Required work → Each line of the data below from the one holding "ATOM 43 C CA" to the one holding "ATOM 81 C CA", inclusive, is to be reproduced exactly; no other line belongs in the answer.

Supplied records →
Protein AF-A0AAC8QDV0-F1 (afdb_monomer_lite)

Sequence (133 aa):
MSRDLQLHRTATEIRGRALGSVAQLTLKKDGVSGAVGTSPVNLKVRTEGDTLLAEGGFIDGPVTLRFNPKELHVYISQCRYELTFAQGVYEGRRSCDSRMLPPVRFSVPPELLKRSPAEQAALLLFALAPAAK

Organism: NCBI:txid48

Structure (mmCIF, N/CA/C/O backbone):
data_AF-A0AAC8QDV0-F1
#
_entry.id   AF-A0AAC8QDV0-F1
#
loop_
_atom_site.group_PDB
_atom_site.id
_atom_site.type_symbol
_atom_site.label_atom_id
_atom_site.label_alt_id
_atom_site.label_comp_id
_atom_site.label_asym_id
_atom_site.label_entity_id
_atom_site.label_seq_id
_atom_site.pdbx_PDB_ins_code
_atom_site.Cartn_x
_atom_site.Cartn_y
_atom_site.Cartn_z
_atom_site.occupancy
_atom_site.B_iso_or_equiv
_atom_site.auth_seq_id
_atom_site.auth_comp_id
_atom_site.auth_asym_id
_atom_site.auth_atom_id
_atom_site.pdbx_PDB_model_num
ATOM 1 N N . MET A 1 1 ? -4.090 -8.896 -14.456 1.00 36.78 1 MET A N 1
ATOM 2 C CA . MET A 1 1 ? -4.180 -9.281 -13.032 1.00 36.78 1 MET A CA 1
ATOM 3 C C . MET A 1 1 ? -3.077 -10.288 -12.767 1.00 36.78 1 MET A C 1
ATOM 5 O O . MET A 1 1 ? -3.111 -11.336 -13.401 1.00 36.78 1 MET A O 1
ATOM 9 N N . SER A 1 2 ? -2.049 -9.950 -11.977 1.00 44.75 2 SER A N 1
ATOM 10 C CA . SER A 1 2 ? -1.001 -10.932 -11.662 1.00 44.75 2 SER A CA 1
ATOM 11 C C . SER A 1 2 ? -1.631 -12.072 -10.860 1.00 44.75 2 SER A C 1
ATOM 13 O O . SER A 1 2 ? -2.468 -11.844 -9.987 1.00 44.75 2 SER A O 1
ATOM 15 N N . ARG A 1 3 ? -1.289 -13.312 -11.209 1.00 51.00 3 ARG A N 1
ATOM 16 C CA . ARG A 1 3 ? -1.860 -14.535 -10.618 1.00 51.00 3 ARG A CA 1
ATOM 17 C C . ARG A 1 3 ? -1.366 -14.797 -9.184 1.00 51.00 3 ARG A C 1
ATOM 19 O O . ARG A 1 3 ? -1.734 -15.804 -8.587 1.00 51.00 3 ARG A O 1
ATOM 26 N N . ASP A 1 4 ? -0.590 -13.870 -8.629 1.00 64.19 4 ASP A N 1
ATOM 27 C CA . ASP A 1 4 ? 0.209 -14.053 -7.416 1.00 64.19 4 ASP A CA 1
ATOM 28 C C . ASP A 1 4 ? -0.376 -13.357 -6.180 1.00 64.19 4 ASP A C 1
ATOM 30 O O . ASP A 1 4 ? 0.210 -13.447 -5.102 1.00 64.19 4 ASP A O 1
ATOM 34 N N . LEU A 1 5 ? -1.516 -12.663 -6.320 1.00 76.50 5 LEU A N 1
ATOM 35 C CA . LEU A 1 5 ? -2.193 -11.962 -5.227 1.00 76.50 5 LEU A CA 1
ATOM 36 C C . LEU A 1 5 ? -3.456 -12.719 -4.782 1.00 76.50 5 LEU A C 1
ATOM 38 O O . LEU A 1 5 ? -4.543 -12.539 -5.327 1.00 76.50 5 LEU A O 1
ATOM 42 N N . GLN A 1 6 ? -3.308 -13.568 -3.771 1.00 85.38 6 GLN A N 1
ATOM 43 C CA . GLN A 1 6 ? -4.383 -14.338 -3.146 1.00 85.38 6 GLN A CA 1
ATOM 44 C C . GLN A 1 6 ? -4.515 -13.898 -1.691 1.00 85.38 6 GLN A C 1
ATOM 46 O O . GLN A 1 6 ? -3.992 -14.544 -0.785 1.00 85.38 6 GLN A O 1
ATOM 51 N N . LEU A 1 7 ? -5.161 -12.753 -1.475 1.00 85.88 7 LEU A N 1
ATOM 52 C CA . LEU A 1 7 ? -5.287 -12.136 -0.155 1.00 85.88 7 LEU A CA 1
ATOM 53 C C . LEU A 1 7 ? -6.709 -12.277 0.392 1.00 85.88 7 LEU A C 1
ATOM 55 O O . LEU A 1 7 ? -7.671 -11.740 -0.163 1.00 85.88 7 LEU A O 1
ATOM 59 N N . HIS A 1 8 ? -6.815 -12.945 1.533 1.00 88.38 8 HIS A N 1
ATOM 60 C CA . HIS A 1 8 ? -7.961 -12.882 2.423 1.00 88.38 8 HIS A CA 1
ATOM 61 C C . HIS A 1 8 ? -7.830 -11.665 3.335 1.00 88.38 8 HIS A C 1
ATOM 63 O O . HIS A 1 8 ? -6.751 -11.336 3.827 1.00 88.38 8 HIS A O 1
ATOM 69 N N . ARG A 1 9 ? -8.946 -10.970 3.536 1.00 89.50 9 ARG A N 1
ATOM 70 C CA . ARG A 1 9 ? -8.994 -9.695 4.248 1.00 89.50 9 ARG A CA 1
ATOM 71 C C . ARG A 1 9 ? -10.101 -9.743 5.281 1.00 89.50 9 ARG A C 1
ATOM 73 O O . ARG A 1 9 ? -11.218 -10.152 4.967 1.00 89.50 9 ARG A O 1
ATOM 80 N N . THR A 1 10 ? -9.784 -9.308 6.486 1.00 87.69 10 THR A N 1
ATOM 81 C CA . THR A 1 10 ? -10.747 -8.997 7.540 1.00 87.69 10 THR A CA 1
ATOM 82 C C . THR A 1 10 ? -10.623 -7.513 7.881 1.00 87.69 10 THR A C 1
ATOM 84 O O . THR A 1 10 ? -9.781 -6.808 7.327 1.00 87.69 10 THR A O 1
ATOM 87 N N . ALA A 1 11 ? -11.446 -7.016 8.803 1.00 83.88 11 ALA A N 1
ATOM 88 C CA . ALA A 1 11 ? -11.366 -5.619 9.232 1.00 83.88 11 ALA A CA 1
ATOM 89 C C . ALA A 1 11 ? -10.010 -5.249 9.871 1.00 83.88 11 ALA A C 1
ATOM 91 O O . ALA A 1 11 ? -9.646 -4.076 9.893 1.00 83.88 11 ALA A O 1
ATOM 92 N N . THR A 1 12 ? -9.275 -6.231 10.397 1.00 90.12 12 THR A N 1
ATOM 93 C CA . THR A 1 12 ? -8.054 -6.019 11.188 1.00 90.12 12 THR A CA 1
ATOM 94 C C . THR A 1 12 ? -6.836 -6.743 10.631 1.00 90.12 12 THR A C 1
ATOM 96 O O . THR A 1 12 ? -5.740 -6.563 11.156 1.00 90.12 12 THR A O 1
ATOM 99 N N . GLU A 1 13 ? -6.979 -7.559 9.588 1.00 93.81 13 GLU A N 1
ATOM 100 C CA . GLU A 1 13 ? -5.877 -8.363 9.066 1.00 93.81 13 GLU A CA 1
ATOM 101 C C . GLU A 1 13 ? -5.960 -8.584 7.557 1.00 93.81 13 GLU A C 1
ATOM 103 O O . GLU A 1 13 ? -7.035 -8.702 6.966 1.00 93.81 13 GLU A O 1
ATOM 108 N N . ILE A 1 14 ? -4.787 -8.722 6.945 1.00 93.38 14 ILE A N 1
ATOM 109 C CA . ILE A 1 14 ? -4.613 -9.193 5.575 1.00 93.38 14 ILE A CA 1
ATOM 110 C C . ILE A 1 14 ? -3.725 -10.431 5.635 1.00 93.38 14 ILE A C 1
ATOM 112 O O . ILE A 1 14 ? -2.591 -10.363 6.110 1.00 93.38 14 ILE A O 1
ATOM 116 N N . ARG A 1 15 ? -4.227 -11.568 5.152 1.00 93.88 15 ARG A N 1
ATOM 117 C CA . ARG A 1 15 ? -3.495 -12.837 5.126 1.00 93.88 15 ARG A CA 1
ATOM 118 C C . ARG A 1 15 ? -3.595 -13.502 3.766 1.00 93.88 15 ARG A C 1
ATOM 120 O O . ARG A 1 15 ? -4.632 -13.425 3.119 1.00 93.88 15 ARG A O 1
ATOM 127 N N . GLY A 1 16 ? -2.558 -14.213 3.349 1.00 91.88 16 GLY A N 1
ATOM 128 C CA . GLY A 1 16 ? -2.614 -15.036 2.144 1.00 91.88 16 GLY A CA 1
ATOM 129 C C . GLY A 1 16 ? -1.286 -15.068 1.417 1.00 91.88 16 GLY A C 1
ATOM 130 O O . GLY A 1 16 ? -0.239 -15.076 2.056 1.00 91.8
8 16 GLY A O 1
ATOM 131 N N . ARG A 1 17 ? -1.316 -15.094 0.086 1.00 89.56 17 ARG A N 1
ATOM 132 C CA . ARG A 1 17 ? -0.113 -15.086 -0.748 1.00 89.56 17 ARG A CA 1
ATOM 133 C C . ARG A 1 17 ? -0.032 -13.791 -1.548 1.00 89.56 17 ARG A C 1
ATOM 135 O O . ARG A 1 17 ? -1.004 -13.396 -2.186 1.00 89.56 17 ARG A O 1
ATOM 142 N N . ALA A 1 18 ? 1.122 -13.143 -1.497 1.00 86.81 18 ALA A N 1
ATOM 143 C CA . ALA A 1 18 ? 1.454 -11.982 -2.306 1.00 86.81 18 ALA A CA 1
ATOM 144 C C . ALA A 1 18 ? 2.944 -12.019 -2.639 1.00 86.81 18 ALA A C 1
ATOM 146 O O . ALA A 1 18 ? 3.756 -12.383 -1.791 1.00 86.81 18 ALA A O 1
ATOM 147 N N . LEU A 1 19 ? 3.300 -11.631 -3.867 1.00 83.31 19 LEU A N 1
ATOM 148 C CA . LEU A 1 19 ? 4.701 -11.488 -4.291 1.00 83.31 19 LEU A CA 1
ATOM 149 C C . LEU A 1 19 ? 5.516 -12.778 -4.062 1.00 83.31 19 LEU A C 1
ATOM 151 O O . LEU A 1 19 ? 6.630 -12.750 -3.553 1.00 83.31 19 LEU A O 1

Task result →
ATOM 43 C CA . GLN A 1 6 ? -4.383 -14.338 -3.146 1.00 85.38 6 GLN A CA 1
ATOM 44 C C . GLN A 1 6 ? -4.515 -13.898 -1.691 1.00 85.38 6 GLN A C 1
ATOM 46 O O . GLN A 1 6 ? -3.992 -14.544 -0.785 1.00 85.38 6 GLN A O 1
ATOM 51 N N . LEU A 1 7 ? -5.161 -12.753 -1.475 1.00 85.88 7 LEU A N 1
ATOM 52 C CA . LEU A 1 7 ? -5.287 -12.136 -0.155 1.00 85.88 7 LEU A CA 1
ATOM 53 C C . LEU A 1 7 ? -6.709 -12.277 0.392 1.00 85.88 7 LEU A C 1
ATOM 55 O O . LEU A 1 7 ? -7.671 -11.740 -0.163 1.00 85.88 7 LEU A O 1
ATOM 59 N N . HIS A 1 8 ? -6.815 -12.945 1.533 1.00 88.38 8 HIS A N 1
ATOM 60 C CA . HIS A 1 8 ? -7.961 -12.882 2.423 1.00 88.38 8 HIS A CA 1
ATOM 61 C C . HIS A 1 8 ? -7.830 -11.665 3.335 1.00 88.38 8 HIS A C 1
ATOM 63 O O . HIS A 1 8 ? -6.751 -11.336 3.827 1.00 88.38 8 HIS A O 1
ATOM 69 N N . ARG A 1 9 ? -8.946 -10.970 3.536 1.00 89.50 9 ARG A N 1
ATOM 70 C CA . ARG A 1 9 ? -8.994 -9.695 4.248 1.00 89.50 9 ARG A CA 1
ATOM 71 C C . ARG A 1 9 ? -10.101 -9.743 5.281 1.00 89.50 9 ARG A C 1
ATOM 73 O O . ARG A 1 9 ? -11.218 -10.152 4.967 1.00 89.50 9 ARG A O 1
ATOM 80 N N . THR A 1 10 ? -9.784 -9.308 6.486 1.00 87.69 10 THR A N 1
ATOM 81 C CA . THR A 1 10 ? -10.747 -8.997 7.540 1.00 87.69 10 THR A CA 1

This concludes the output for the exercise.